# Thule T2 Pro vs Kuat NV?



## nigeldog (Jun 5, 2006)

I'm on the market for a new rack and am considering the Thule T2 Pro and the Kuat NV.

Thule seems to have a more elegant mechanism for locking the bikes and also for raising/lowering the arm.

Kuat looks cooler, which is important.

Is there something I should be considering as a third option?

The rack will be for a Mercedes ML with a 2" receiver, if the car makes any difference. 

Does anyone have any experience/opinions on these racks?


----------



## squareback (Sep 19, 2011)

Crazy. I just did a search for "Thule T2 pro vs Kuat NV", and this link popped up.

I am wondering the exact same thing. It needs to be easy for my wife to use, and to R & R from her car, which may rule out both of these (because of the weight).

She currently has a Saris Thelma, which is pretty awesome, but it has gotten "worn out", and wiggles around a LOT.


----------



## squareback (Sep 19, 2011)

nigeldog said:


> I'm on the market for a new rack and am considering the Thule T2 Pro and the Kuat NV.
> 
> Thule seems to have a more elegant mechanism for locking the bikes and also for raising/lowering the arm.


I agree, this is a big one for me and my wife. It looks like a clever and modern system.



nigeldog said:


> Kuat looks cooler, which is important.
> 
> Is there something I should be considering as a third option?
> 
> ...


----------



## B888S (Feb 18, 2013)

I have been using a T2 for a little over two years now. I have it setup with the extension so I can transport 4 bikes. I do not have any experience with the Kuat, so I can't comment on it at all other than the price was higher than my budget allowed. I am very happy with my Thule overall and the only complaints I have are about weight and storage. The rack is heavy and difficult to lift on and off of my truck. There is no way that my wife could do it alone. She can barely raise it up on her own once the bikes are removed. The rack is also quite large and awkward, and takes up a fair amount of room in the garage.

Hope this helps.


----------



## rhale (Aug 15, 2010)

After having looked at all the different racks for the past few months, I decided on the Kuat NV. I talked to three different shops that all had their plus/minus issues with each. For me, the decision came down to the fact that you can replace each piece of the Kuat individually and not have to purchase larger parts, you can eliminate all most all of the play with the tension knob at the hitch, looks are awesome, and the beefiness of the lower hinge portion. It's still heavy, takes up lots of room in the garage, but all the 4 bike carriers do as well. Also the bike stand is a cool feature of the Kuat. 

I think the largest drawback, if you call it that, to the Kuat is that the bikes get hung up saddle to bar if you run wide bars and don't have dropper post.
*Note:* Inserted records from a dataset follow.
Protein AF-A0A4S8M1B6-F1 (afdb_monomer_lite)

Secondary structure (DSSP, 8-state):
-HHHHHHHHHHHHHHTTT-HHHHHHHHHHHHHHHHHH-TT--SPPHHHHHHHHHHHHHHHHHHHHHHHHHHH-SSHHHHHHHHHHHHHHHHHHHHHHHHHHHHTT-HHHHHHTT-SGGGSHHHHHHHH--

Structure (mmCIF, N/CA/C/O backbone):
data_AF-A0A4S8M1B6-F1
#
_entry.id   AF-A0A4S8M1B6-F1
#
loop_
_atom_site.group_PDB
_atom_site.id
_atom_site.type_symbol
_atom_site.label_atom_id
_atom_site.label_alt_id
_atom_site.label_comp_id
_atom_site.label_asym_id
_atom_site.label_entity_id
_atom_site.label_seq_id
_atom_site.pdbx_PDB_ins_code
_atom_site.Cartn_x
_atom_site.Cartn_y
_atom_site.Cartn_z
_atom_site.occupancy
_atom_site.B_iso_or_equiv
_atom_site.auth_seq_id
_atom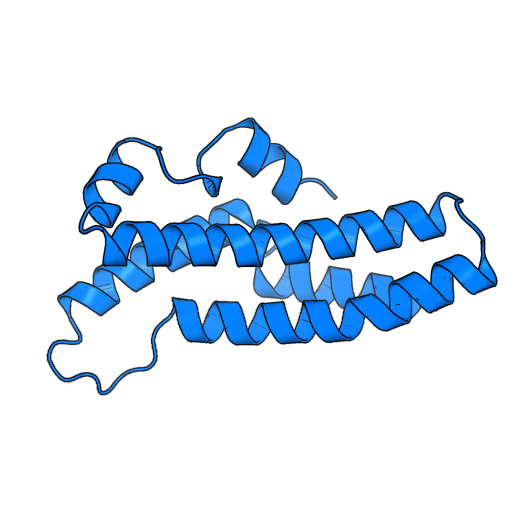_site.auth_comp_id
_atom_site.auth_asym_id
_atom_site.auth_atom_id
_atom_site.pdbx_PDB_model_num
ATOM 1 N N . SER A 1 1 ? 16.439 -3.853 -16.731 1.00 73.56 1 SER A N 1
ATOM 2 C CA . SER A 1 1 ? 15.849 -4.042 -18.081 1.00 73.56 1 SER A CA 1
ATOM 3 C C . SER A 1 1 ? 14.327 -3.981 -17.976 1.00 73.56 1 SER A C 1
ATOM 5 O O . SER A 1 1 ? 13.815 -4.125 -16.875 1.00 73.56 1 SER A O 1
ATOM 7 N N . LEU A 1 2 ? 13.590 -3.809 -19.083 1.00 79.56 2 LEU A N 1
ATOM 8 C CA . LEU A 1 2 ? 12.113 -3.808 -19.068 1.00 79.56 2 LEU A CA 1
ATOM 9 C C . LEU A 1 2 ? 11.526 -5.114 -18.494 1.00 79.56 2 LEU A C 1
ATOM 11 O O . LEU A 1 2 ? 10.549 -5.086 -17.759 1.00 79.56 2 LEU A O 1
ATOM 15 N N . SER A 1 3 ? 12.173 -6.253 -18.760 1.00 87.12 3 SER A N 1
ATOM 16 C CA . SER A 1 3 ? 11.799 -7.545 -18.173 1.00 87.12 3 SER A CA 1
ATOM 17 C C . SER A 1 3 ? 11.881 -7.560 -16.643 1.00 87.12 3 SER A C 1
ATOM 19 O O . SER A 1 3 ? 11.014 -8.134 -15.998 1.00 87.12 3 SER A O 1
ATOM 21 N N . ALA A 1 4 ? 12.879 -6.896 -16.052 1.00 88.38 4 ALA A N 1
ATOM 22 C CA . ALA A 1 4 ? 13.014 -6.812 -14.599 1.00 88.38 4 ALA A CA 1
ATOM 23 C C . ALA A 1 4 ? 11.897 -5.967 -13.964 1.00 88.38 4 ALA A C 1
ATOM 25 O O . ALA A 1 4 ? 11.345 -6.362 -12.946 1.00 88.38 4 ALA A O 1
ATOM 26 N N . ILE A 1 5 ? 11.506 -4.857 -14.601 1.00 90.25 5 ILE A N 1
ATOM 27 C CA . ILE A 1 5 ? 10.365 -4.037 -14.159 1.00 90.25 5 ILE A CA 1
ATOM 28 C C . ILE A 1 5 ? 9.057 -4.839 -14.197 1.00 90.25 5 ILE A C 1
ATOM 30 O O . ILE A 1 5 ? 8.288 -4.819 -13.241 1.00 90.25 5 ILE A O 1
ATOM 34 N N . ARG A 1 6 ? 8.833 -5.624 -15.254 1.00 91.44 6 ARG A N 1
ATOM 35 C CA . ARG A 1 6 ? 7.656 -6.504 -15.344 1.00 91.44 6 ARG A CA 1
ATOM 36 C C . ARG A 1 6 ? 7.657 -7.602 -14.284 1.00 91.44 6 ARG A C 1
ATOM 38 O O . ARG A 1 6 ? 6.598 -7.951 -13.774 1.00 91.44 6 ARG A O 1
ATOM 45 N N . ASN A 1 7 ? 8.829 -8.110 -13.899 1.00 93.31 7 ASN A N 1
ATOM 46 C CA . ASN A 1 7 ? 8.930 -9.037 -12.772 1.00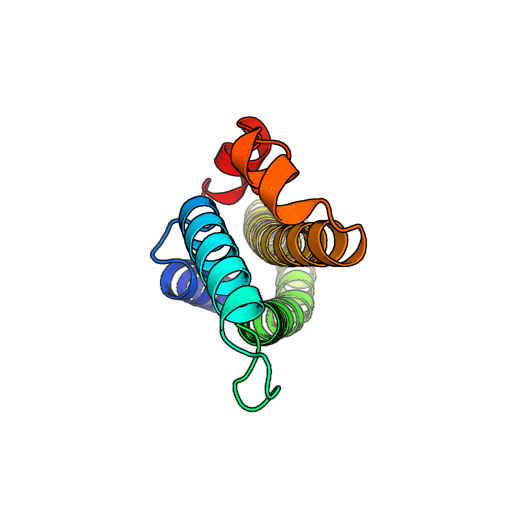 93.31 7 ASN A CA 1
ATOM 47 C C . ASN A 1 7 ? 8.489 -8.377 -11.460 1.00 93.31 7 ASN A C 1
ATOM 49 O O . ASN A 1 7 ? 7.740 -8.994 -10.708 1.00 93.31 7 ASN A O 1
ATOM 53 N N . ILE A 1 8 ? 8.875 -7.122 -11.212 1.00 92.81 8 ILE A N 1
ATOM 54 C CA . ILE A 1 8 ? 8.388 -6.369 -10.049 1.00 92.81 8 ILE A CA 1
ATOM 55 C C . ILE A 1 8 ? 6.864 -6.219 -10.084 1.00 92.81 8 ILE A C 1
ATOM 57 O O . ILE A 1 8 ? 6.214 -6.491 -9.077 1.00 92.81 8 ILE A O 1
ATOM 61 N N . GLN A 1 9 ? 6.278 -5.859 -11.230 1.00 93.62 9 GLN A N 1
ATOM 62 C CA . GLN A 1 9 ? 4.818 -5.787 -11.364 1.00 93.62 9 GLN A CA 1
ATOM 63 C C . GLN A 1 9 ? 4.151 -7.129 -11.033 1.00 93.62 9 GLN A C 1
ATOM 65 O O . GLN A 1 9 ? 3.160 -7.162 -10.312 1.00 93.62 9 GLN A O 1
ATOM 70 N N . MET A 1 10 ? 4.711 -8.253 -11.491 1.00 94.94 10 MET A N 1
ATOM 71 C CA . MET A 1 10 ? 4.193 -9.573 -11.118 1.00 94.94 10 MET A CA 1
ATOM 72 C C . MET A 1 10 ? 4.294 -9.841 -9.613 1.00 94.94 10 MET A C 1
ATOM 74 O O . MET A 1 10 ? 3.388 -10.453 -9.050 1.00 94.94 10 MET A O 1
ATOM 78 N N . HIS A 1 11 ? 5.368 -9.405 -8.950 1.00 94.81 11 HIS A N 1
ATOM 79 C CA . HIS A 1 11 ? 5.501 -9.536 -7.498 1.00 94.81 11 HIS A CA 1
ATOM 80 C C . HIS A 1 11 ? 4.478 -8.679 -6.746 1.00 94.81 11 HIS A C 1
ATOM 82 O O . HIS A 1 11 ? 3.846 -9.194 -5.826 1.00 94.81 11 HIS A O 1
ATOM 88 N N . LEU A 1 12 ? 4.257 -7.432 -7.173 1.00 94.25 12 LEU A N 1
ATOM 89 C CA . LEU A 1 12 ? 3.191 -6.567 -6.659 1.00 94.25 12 LEU A CA 1
ATOM 90 C C . LEU A 1 12 ? 1.816 -7.230 -6.816 1.00 94.25 12 LEU A C 1
ATOM 92 O O . LEU A 1 12 ? 1.074 -7.349 -5.842 1.00 94.25 12 LEU A O 1
ATOM 96 N N . ASN A 1 13 ? 1.496 -7.707 -8.020 1.00 95.00 13 ASN A N 1
ATOM 97 C CA . ASN A 1 13 ? 0.209 -8.334 -8.305 1.00 95.00 13 ASN A CA 1
ATOM 98 C C . ASN A 1 13 ? 0.005 -9.589 -7.452 1.00 95.00 13 ASN A C 1
ATOM 100 O O . ASN A 1 13 ? -1.048 -9.761 -6.859 1.00 95.00 13 ASN A O 1
ATOM 104 N N . ARG A 1 14 ? 1.025 -10.440 -7.302 1.00 95.44 14 ARG A N 1
ATOM 105 C CA . ARG A 1 14 ? 0.932 -11.626 -6.435 1.00 95.44 14 ARG A CA 1
ATOM 106 C C . ARG A 1 14 ? 0.782 -11.276 -4.958 1.00 95.44 14 ARG A C 1
ATOM 108 O O . ARG A 1 14 ? 0.024 -11.939 -4.265 1.00 95.44 14 ARG A O 1
ATOM 115 N N . ALA A 1 15 ? 1.499 -10.262 -4.476 1.00 94.94 15 ALA A N 1
ATOM 116 C CA . ALA A 1 15 ? 1.412 -9.826 -3.083 1.00 94.94 15 ALA A CA 1
ATOM 117 C C . ALA A 1 15 ? 0.017 -9.297 -2.724 1.00 94.94 15 ALA A C 1
ATOM 119 O O . ALA A 1 15 ? -0.427 -9.454 -1.591 1.00 94.94 15 ALA A O 1
ATOM 120 N N . THR A 1 16 ? -0.658 -8.685 -3.696 1.00 95.31 16 THR A N 1
ATOM 121 C CA . THR A 1 16 ? -1.956 -8.022 -3.523 1.00 95.31 16 THR A CA 1
ATOM 122 C C . THR A 1 16 ? -3.134 -8.836 -4.052 1.00 95.31 16 THR A C 1
ATOM 124 O O . THR A 1 16 ? -4.239 -8.316 -4.129 1.00 95.31 16 THR A O 1
ATOM 127 N N . ASP A 1 17 ? -2.903 -10.089 -4.455 1.00 94.31 17 ASP A N 1
ATOM 128 C CA . ASP A 1 17 ? -3.882 -10.917 -5.172 1.00 94.31 17 ASP A CA 1
ATOM 129 C C . ASP A 1 17 ? -4.594 -10.148 -6.305 1.00 94.31 17 ASP A C 1
ATOM 131 O O . ASP A 1 17 ? -5.810 -10.171 -6.464 1.00 94.31 17 ASP A O 1
ATOM 135 N N . TYR A 1 18 ? -3.800 -9.404 -7.080 1.00 93.12 18 TYR A N 1
ATOM 136 C CA . TYR A 1 18 ? -4.209 -8.569 -8.210 1.00 93.12 18 TYR A CA 1
ATOM 137 C C . TYR A 1 18 ? -5.130 -7.383 -7.867 1.00 93.12 18 TYR A C 1
ATOM 139 O O . TYR A 1 18 ? -5.534 -6.661 -8.777 1.00 93.12 18 TYR A O 1
ATOM 147 N N . SER A 1 19 ? -5.402 -7.113 -6.588 1.00 95.19 19 SER A N 1
ATOM 148 C CA . SER A 1 19 ? -6.154 -5.934 -6.143 1.00 95.19 19 SER A CA 1
ATOM 149 C C . SER A 1 19 ? -5.493 -5.286 -4.920 1.00 95.19 19 SER A C 1
ATOM 151 O O . SER A 1 19 ? -5.791 -5.637 -3.775 1.00 95.19 19 SER A O 1
ATOM 153 N N . PRO A 1 20 ? -4.585 -4.315 -5.134 1.00 95.94 20 PRO A N 1
ATOM 154 C CA . PRO A 1 20 ? -4.020 -3.509 -4.057 1.00 95.94 20 PRO A CA 1
ATOM 155 C C . PRO A 1 20 ? -5.057 -2.871 -3.128 1.00 95.94 20 PRO A C 1
ATOM 157 O O . PRO A 1 20 ? -4.831 -2.847 -1.920 1.00 95.94 20 PRO A O 1
ATOM 160 N N . SER A 1 21 ? -6.187 -2.383 -3.650 1.00 95.81 21 SER A N 1
ATOM 161 C CA . SER A 1 21 ? -7.241 -1.800 -2.809 1.00 95.81 21 SER A CA 1
ATOM 162 C C . SER A 1 21 ? -7.878 -2.840 -1.872 1.00 95.81 21 SER A C 1
ATOM 164 O O . SER A 1 21 ? -7.975 -2.601 -0.667 1.00 95.81 21 SER A O 1
ATOM 166 N N . ALA A 1 22 ? -8.222 -4.029 -2.381 1.00 96.31 22 ALA A N 1
ATOM 167 C CA . ALA A 1 22 ? -8.762 -5.120 -1.570 1.00 96.31 22 ALA A CA 1
ATOM 168 C C . ALA A 1 22 ? -7.724 -5.670 -0.580 1.00 96.31 22 ALA A C 1
ATOM 170 O O . ALA A 1 22 ? -8.056 -6.011 0.556 1.00 96.31 22 ALA A O 1
ATOM 171 N N . TYR A 1 23 ? -6.453 -5.720 -0.977 1.00 97.56 23 TYR A N 1
ATOM 172 C CA . TYR A 1 23 ? -5.361 -6.085 -0.081 1.00 97.56 23 TYR A CA 1
ATOM 173 C C . TYR A 1 23 ? -5.257 -5.117 1.109 1.00 97.56 23 TYR A C 1
ATOM 175 O O . TYR A 1 23 ? -5.141 -5.565 2.249 1.00 97.56 23 TYR A O 1
ATOM 183 N N . LEU A 1 24 ? -5.342 -3.803 0.871 1.00 97.62 24 LEU A N 1
ATOM 184 C CA . LEU A 1 24 ? -5.297 -2.786 1.930 1.00 97.62 24 LEU A CA 1
ATOM 185 C C . LEU A 1 24 ? -6.485 -2.890 2.892 1.00 97.62 24 LEU A C 1
ATOM 187 O O . LEU A 1 24 ? -6.293 -2.779 4.101 1.00 97.62 24 LEU A O 1
ATOM 191 N N . GLU A 1 25 ? -7.679 -3.178 2.376 1.00 97.50 25 GLU A N 1
ATOM 192 C CA . GLU A 1 25 ? -8.868 -3.473 3.183 1.00 97.50 25 GLU A CA 1
ATOM 193 C C . GLU A 1 25 ? -8.622 -4.672 4.119 1.00 97.50 25 GLU A C 1
ATOM 195 O O . GLU A 1 25 ? -8.810 -4.581 5.335 1.00 97.50 25 GLU A O 1
ATOM 200 N N . ILE A 1 26 ? -8.114 -5.784 3.573 1.00 97.19 26 ILE A N 1
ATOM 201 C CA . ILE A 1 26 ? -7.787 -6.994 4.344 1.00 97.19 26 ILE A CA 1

The Thule and Yakima trays can be slide a few inches to the side to eliminate some of that issue.


----------



## richde (Jun 8, 2004)

You can buy small parts for the Thule, just use your google-fu.


----------



## shenny88 (Sep 24, 2009)

I've owned the classic T2 for a couple years, and a couple friends have owned the Kuat for a couple years as well. They both have good and bad aspects. The negative experience i had with the Thule was rivets on the rear wheel buckle rusting and then popping out, which I'm told has been improved for the T2 Pro. The negative to the Kuat was the somewhat flimsy front wheel trays, and how the orange metal tubes interface with plastic for support (dont push down hard on the wheel hook), and the Kuat is not particularly adjustable (as mentioned above).

After having decent experience with both, I'm ordering the new T2 Pro. It's just a lot more versatile, adjustable, and now has the expanding wedge to even further minimize play.


----------



## Chad_M (Jul 11, 2013)

The long term reviews for the NV have shown the hinge design to fold it up and down is not as robust as the classic T2 design. It wears over time, and has play.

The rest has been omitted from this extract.